Было окончательно ясно, что Улисс не оставил бы от этого ужина даже воспоминаний, так что, все взвесив, Гонгора поздравил себя с разумным решением. Он перемещался, прижимаясь к земле, медленно и осторожно, следя за тем, чтобы над головой не тряслись макушки травы, то, что ветер дул в его сторону, позволяло до сих пор оставаться незамеченным. Больше он не отвлекался. Он забыл про сырость и забыл про комаров.

Солнце спряталось за горой как раз, когда рядом с рогатой головой показалась другая и за ней пара шустрых детенышей. Теперь мяса было столько, что он не представлял, как будет его нести. Тень накрыла лужайку, различать силуэты становилось все труднее. По его расчетам, он был уже совсем недалеко от дичи, когда, вновь приподняв глаза над травой, увидел то, во что не мог поверить. Самое крупное из животных двигалось в его направлении.

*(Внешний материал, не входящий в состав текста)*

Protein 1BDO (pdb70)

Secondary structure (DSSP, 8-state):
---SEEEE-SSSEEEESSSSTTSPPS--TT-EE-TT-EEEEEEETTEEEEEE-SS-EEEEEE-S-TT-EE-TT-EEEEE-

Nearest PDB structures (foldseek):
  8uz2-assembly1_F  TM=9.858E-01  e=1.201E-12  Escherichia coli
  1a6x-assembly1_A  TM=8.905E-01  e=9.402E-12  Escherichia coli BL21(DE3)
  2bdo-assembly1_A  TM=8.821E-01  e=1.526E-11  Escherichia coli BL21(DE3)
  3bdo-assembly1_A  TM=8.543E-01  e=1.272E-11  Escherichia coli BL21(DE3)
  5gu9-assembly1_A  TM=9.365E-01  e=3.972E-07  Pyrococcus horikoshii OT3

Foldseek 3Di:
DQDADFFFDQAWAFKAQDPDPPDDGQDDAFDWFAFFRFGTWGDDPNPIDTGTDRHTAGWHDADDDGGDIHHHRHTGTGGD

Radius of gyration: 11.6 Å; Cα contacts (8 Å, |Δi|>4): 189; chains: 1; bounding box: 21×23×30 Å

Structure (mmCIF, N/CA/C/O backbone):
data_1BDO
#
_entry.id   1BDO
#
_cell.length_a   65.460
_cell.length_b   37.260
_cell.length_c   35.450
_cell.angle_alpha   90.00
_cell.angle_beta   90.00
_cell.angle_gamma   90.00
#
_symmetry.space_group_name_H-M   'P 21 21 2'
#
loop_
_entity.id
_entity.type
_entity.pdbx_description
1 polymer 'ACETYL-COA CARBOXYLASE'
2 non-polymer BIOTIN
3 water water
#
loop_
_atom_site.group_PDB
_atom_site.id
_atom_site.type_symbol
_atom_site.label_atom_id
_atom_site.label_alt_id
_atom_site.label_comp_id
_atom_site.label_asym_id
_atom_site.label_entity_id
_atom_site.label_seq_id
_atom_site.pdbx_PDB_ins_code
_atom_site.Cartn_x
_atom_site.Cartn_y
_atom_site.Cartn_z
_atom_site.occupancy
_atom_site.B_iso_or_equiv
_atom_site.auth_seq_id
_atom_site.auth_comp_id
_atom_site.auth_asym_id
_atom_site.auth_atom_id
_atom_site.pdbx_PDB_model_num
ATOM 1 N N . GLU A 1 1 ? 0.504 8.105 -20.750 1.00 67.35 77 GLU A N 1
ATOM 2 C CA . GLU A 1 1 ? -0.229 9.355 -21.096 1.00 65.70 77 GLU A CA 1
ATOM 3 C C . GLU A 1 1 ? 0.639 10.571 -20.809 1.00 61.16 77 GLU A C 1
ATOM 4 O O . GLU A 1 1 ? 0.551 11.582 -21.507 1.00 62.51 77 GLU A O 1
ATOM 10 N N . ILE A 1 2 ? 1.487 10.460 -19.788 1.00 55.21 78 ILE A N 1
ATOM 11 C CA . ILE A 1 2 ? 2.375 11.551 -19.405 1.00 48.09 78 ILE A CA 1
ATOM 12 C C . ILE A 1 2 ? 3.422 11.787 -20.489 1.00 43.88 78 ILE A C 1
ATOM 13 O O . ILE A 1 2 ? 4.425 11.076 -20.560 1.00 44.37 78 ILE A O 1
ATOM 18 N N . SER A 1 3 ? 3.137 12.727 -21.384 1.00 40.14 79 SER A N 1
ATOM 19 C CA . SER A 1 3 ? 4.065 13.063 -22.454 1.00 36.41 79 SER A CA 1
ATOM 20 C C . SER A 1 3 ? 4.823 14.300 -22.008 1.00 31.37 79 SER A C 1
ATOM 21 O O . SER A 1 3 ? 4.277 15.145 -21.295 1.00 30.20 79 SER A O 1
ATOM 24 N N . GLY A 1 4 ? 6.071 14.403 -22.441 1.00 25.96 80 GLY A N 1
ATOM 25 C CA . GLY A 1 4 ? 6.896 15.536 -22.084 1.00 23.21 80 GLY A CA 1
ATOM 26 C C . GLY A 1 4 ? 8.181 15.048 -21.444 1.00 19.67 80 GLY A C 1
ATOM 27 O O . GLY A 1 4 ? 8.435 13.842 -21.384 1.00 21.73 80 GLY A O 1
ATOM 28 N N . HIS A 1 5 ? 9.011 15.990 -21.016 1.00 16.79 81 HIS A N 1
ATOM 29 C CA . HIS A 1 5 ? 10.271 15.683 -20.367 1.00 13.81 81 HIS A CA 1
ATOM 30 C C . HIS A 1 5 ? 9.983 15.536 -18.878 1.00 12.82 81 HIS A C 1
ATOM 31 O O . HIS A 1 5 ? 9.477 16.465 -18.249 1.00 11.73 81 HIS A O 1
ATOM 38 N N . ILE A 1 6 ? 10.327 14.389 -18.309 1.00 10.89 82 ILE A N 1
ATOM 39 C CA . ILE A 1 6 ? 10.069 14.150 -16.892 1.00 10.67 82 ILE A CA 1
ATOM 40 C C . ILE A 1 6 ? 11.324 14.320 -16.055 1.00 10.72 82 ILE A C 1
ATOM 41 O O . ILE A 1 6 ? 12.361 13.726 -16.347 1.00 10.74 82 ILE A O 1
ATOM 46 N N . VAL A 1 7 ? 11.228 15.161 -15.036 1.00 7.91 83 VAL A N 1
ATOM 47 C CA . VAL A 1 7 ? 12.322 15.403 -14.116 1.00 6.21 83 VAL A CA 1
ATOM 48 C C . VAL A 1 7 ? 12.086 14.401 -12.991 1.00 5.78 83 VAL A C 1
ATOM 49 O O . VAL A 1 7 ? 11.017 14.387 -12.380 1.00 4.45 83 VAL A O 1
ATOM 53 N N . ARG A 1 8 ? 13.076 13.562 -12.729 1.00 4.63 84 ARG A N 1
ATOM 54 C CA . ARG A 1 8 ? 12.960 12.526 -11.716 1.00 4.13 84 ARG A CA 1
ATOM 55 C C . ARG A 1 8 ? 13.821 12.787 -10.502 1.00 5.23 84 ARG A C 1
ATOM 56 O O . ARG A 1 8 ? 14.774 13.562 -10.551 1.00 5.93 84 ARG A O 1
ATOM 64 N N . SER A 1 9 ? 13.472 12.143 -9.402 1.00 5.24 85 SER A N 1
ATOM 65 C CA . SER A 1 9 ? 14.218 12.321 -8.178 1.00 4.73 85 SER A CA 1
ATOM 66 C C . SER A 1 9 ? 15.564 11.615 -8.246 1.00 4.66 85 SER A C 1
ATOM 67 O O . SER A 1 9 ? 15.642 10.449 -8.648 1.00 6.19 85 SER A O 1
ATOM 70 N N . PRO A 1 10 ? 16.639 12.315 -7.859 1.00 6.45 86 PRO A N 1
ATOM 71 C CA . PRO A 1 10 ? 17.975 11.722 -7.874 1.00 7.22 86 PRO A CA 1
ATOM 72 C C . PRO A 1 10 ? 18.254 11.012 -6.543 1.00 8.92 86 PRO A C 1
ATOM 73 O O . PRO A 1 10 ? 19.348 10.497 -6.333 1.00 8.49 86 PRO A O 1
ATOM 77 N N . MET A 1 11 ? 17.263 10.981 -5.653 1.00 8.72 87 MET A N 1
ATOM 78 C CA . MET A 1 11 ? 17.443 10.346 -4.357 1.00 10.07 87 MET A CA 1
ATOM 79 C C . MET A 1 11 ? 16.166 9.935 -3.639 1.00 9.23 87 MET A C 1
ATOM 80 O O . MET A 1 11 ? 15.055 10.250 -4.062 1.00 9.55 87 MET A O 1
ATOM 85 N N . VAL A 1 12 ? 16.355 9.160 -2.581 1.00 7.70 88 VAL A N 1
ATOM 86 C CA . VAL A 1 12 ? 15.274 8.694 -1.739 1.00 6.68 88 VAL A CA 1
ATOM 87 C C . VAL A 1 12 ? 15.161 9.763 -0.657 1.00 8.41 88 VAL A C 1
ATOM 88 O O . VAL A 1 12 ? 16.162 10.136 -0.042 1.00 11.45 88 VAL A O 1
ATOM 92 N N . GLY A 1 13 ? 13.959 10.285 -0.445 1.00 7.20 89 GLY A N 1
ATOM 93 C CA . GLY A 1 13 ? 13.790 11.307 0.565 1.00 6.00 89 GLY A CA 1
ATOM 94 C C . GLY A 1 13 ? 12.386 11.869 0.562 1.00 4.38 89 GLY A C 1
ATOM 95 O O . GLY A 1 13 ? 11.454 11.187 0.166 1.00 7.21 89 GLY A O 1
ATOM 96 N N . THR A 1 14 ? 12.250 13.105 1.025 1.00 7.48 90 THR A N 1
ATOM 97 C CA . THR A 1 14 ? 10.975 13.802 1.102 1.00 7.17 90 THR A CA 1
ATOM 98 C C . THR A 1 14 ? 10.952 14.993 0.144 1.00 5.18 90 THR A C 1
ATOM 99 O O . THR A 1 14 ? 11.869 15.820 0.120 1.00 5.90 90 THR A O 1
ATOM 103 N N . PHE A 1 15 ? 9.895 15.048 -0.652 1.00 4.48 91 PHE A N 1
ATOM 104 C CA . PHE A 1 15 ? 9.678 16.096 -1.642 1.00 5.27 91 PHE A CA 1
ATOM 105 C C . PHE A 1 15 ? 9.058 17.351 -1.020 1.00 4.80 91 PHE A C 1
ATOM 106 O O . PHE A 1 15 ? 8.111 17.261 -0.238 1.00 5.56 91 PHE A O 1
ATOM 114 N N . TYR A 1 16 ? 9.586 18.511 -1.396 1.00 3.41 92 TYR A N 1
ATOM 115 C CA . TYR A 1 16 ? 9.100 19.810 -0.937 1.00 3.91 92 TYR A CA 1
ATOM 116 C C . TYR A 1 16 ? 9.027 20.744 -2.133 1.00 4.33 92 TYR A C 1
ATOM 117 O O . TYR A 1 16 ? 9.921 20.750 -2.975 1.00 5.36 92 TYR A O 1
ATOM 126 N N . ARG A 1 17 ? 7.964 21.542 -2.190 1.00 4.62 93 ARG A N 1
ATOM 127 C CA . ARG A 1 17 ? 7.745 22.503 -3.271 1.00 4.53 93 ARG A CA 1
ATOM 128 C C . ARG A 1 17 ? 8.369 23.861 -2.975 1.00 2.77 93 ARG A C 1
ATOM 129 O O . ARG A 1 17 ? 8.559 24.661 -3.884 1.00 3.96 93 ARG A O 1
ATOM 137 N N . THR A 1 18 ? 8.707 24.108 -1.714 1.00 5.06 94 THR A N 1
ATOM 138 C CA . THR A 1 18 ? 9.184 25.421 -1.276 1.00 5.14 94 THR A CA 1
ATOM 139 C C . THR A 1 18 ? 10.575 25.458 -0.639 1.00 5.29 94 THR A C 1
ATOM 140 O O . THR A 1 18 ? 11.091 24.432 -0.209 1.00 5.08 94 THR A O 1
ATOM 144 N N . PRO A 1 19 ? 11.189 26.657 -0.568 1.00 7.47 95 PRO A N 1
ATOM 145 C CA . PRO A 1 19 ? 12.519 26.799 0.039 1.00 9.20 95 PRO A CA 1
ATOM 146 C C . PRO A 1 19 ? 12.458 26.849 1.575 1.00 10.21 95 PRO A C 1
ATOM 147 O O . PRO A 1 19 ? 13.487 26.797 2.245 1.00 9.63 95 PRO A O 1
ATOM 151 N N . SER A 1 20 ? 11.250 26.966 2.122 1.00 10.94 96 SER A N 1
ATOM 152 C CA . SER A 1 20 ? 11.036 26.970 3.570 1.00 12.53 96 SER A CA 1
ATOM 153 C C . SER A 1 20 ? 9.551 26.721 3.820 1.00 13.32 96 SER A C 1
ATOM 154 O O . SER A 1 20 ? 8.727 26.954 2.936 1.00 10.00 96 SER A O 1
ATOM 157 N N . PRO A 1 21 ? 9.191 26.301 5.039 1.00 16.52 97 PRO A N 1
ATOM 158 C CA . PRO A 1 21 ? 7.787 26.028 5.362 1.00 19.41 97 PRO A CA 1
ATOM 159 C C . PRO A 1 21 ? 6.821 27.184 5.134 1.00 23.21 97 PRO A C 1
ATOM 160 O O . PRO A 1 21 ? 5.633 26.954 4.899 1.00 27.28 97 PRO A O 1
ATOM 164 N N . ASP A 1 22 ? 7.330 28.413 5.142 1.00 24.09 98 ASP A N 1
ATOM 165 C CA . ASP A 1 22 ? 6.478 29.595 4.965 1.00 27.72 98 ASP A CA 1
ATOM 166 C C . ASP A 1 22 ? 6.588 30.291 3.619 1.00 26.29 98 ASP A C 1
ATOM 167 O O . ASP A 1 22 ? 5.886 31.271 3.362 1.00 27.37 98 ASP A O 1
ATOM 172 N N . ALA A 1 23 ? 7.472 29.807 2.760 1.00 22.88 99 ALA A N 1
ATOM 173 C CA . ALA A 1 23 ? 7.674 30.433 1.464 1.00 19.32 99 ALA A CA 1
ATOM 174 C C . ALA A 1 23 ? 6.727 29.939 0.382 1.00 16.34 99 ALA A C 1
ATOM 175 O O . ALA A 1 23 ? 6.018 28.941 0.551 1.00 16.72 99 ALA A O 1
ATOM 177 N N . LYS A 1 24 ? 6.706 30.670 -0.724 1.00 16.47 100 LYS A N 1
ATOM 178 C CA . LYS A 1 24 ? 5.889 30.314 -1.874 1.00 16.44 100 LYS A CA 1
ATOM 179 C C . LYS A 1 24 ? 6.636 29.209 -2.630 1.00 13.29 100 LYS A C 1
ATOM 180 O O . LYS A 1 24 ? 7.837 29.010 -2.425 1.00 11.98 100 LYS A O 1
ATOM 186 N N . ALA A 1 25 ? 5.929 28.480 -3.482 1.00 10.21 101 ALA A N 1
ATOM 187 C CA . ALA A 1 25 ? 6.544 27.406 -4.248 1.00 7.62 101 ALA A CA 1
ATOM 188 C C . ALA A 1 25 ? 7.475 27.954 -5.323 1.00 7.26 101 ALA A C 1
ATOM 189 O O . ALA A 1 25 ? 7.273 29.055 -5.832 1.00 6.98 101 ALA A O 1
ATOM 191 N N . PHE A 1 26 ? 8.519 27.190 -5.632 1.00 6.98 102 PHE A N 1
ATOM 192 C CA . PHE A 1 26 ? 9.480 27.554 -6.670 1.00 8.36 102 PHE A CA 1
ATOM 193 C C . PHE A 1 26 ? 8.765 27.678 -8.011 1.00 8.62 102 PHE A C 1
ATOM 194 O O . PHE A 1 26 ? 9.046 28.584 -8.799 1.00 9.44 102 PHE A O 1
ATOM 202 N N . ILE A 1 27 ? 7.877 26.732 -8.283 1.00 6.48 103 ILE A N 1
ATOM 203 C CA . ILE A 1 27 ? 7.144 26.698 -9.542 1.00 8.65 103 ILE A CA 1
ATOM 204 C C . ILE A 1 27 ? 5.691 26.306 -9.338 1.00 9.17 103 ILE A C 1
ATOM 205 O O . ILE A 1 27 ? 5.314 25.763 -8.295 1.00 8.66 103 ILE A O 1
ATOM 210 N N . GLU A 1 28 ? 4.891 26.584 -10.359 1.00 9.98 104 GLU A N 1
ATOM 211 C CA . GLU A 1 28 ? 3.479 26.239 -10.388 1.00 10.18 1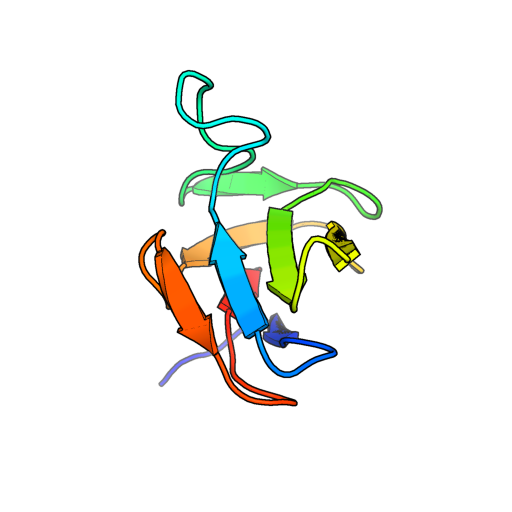04 GLU A CA 1
ATOM 212 C C . GLU A 1 28 ? 3.245 25.786 -11.825 1.00 8.47 104 GLU A C 1
ATOM 213 O O . GLU A 1 28 ? 4.034 26.109 -12.721 1.00 10.50 104 GLU A O 1
ATOM 219 N N . VAL A 1 29 ? 2.198 25.000 -12.040 1.00 8.44 105 VAL A N 1
ATOM 220 C CA . VAL A 1 29 ? 1.858 24.515 -13.373 1.00 8.68 105 VAL A CA 1
ATOM 221 C C . VAL A 1 29 ? 1.570 25.733 -14.253 1.00 9.60 105 VAL A C 1
ATOM 222 O O . VAL A 1 29 ? 0.957 26.695 -13.792 1.00 8.82 105 VAL A O 1
ATOM 226 N N . GLY A 1 30 ? 2.081 25.713 -15.483 1.00 11.03 106 GLY A N 1
ATOM 227 C CA . GLY A 1 30 ? 1.881 26.814 -16.414 1.00 9.90 106 GLY A CA 1
ATOM 228 C C . GLY A 1 30 ? 3.023 27.813 -16.447 1.00 10.62 106 GLY A C 1
ATOM 229 O O . GLY A 1 30 ? 3.084 28.686 -17.309 1.00 13.45 106 GLY A O 1
ATOM 230 N N . GLN A 1 31 ? 3.940 27.681 -15.503 1.00 11.59 107 GLN A N 1
ATOM 231 C CA . GLN A 1 31 ? 5.085 28.564 -15.399 1.00 11.80 107 GLN A CA 1
ATOM 232 C C . GLN A 1 31 ? 6.163 28.154 -16.388 1.00 13.25 107 GLN A C 1
ATOM 233 O O . GLN A 1 31 ? 6.354 26.967 -16.645 1.00 12.33 107 GLN A O 1
ATOM 239 N N . LYS A 1 32 ? 6.856 29.137 -16.953 1.00 13.91 108 LYS A N 1
ATOM 240 C CA . LYS A 1 32 ? 7.936 28.857 -17.893 1.00 16.25 108 LYS A CA 1
ATOM 241 C C . LYS A 1 32 ? 9.189 28.787 -17.040 1.00 12.73 108 LYS A C 1
ATOM 242 O O . LYS A 1 32 ? 9.361 29.595 -16.125 1.00 14.60 108 LYS A O 1
ATOM 248 N N . VAL A 1 33 ? 10.033 27.799 -17.301 1.00 12.11 109 VAL A N 1
ATOM 249 C CA . VAL A 1 33 ? 11.277 27.638 -16.562 1.00 12.12 109 VAL A CA 1
ATOM 250 C C . VAL A 1 33 ? 12.452 27.592 -17.535 1.00 12.81 109 VAL A C 1
ATOM 251 O O . VAL A 1 33 ? 12.290 27.247 -18.711 1.00 13.24 109 VAL A O 1
ATOM 255 N N . ASN A 1 34 ? 13.621 27.963 -17.036 1.00 11.58 110 ASN A N 1
ATOM 256 C CA . ASN A 1 34 ? 14.840 27.971 -17.817 1.00 11.47 110 ASN A CA 1
ATOM 257 C C . ASN A 1 34 ? 15.790 26.983 -17.180 1.00 11.52 110 ASN A C 1
ATOM 258 O O . ASN A 1 34 ? 15.665 26.655 -15.993 1.00 9.07 110 ASN A O 1
ATOM 263 N N . VAL A 1 35 ? 16.722 26.481 -17.982 1.00 11.78 111 VAL A N 1
ATOM 264 C CA . VAL A 1 35 ? 17.728 25.553 -17.498 1.00 10.36 111 VAL A CA 1
ATOM 265 C C . VAL A 1 35 ? 18.364 26.162 -16.259 1.00 9.92 111 VAL A C 1
ATOM 266 O O . VAL A 1 35 ? 18.692 27.353 -16.242 1.00 12.27 111 VAL A O 1
ATOM 270 N N . GLY A 1 36 ? 18.522 25.352 -15.223 1.00 8.89 112 GLY A N 1
ATOM 271 C CA . GLY A 1 36 ? 19.128 25.826 -13.994 1.00 9.83 112 GLY A CA 1
ATOM 272 C C . GLY A 1 36 ? 18.154 26.296 -12.934 1.00 11.74 112 GLY A C 1
ATOM 273 O 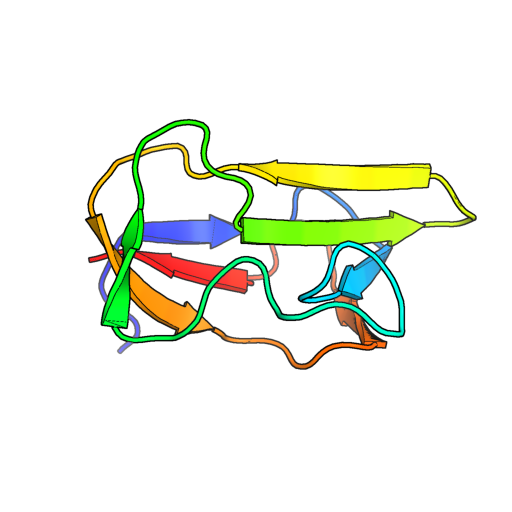O . GLY A 1 36 ? 18.545 26.461 -11.783 1.00 11.61 112 GLY A O 1
ATOM 274 N N . ASP A 1 37 ? 16.903 26.541 -13.309 1.00 11.72 113 ASP A N 1
ATOM 275 C CA . ASP A 1 37 ? 15.893 26.993 -12.350 1.00 10.53 113 ASP A CA 1
ATOM 276 C C . ASP A 1 37 ? 15.571 25.878 -11.360 1.00 7.80 113 ASP A C 1
ATOM 277 O O . ASP A 1 37 ? 15.444 24.717 -11.743 1.00 7.46 113 ASP A O 1
ATOM 282 N N . THR A 1 38 ? 15.436 26.236 -10.088 1.00 8.18 114 THR A N 1
ATOM 283 C CA . THR A 1 38 ? 15.108 25.265 -9.053 1.00 7.29 114 THR A CA 1
ATOM 284 C C . THR A 1 38 ? 13.616 24.933 -9.167 1.00 6.88 114 THR A C 1
ATOM 285 O O . THR A 1 38 ? 12.778 25.823 -9.279 1.00 8.57 114 THR A O 1
ATOM 289 N N . LEU A 1 39 ? 13.296 23.646 -9.168 1.00 7.04 115 LEU A N 1
ATOM 290 C CA . LEU A 1 39 ? 11.911 23.202 -9.280 1.00 5.86 115 LEU A CA 1
ATOM 291 C C . LEU A 1 39 ? 11.346 22.752 -7.942 1.00 6.02 115 LEU A C 1
ATOM 292 O O . LEU A 1 39 ? 10.163 22.951 -7.651 1.00 5.74 115 LEU A O 1
ATOM 297 N N . CYS A 1 40 ? 12.200 22.143 -7.133 1.00 5.61 116 CYS A N 1
ATOM 298 C CA . CYS A 1 40 ? 11.785 21.613 -5.853 1.00 6.21 116 CYS A CA 1
ATOM 299 C C . CYS A 1 40 ? 13.020 21.170 -5.085 1.00 6.81 116 CYS A C 1
ATOM 300 O O . CYS A 1 40 ? 14.152 21.352 -5.543 1.00 4.75 116 CYS A O 1
ATOM 303 N N . ILE A 1 41 ? 12.779 20.591 -3.916 1.00 5.14 117 ILE A N 1
ATOM 304 C CA . ILE A 1 41 ? 13.819 20.097 -3.038 1.00 6.95 117 ILE A CA 1
ATOM 305 C C . ILE A 1 41 ? 13.454 18.686 -2.588 1.00 6.79 117 ILE A C 1
ATOM 306 O O . ILE A 1 41 ? 12.269 18.376 -2.395 1.00 5.50 117 ILE A O 1
ATOM 311 N N . VAL A 1 42 ? 14.449 17.805 -2.531 1.00 5.57 118 VAL A N 1
ATOM 312 C CA . VAL A 1 42 ? 14.246 16.459 -2.014 1.00 5.61 118 VAL A CA 1
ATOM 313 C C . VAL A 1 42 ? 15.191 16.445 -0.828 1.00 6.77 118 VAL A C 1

До предела натянутая тетива говорила, что выше шансов уже не будет, их не могло быть, что он не промахнется, он попадал в более сложные цели и с большего расстояния, это теплое, подвижное, живое существо больше не будет теплым, подвижным и живым. Но что-то мешало. Это был запах боли.

Ее еще не было, но он уже ее чувствовал, как если бы стоял рядом с ней и резал ее ножом. Он знал, что это. Эмпатия всегда отличала его от других, ее аномальный контур, граничащий с аутизмом, и раньше отделял его от мира вокруг, но теперь она грозила оставить его с пустыми руками. Проблема состояла в том, что в рюкзаке по большому счету еще оставалась еда. Это значило, что убийство окажется всего лишь убийством.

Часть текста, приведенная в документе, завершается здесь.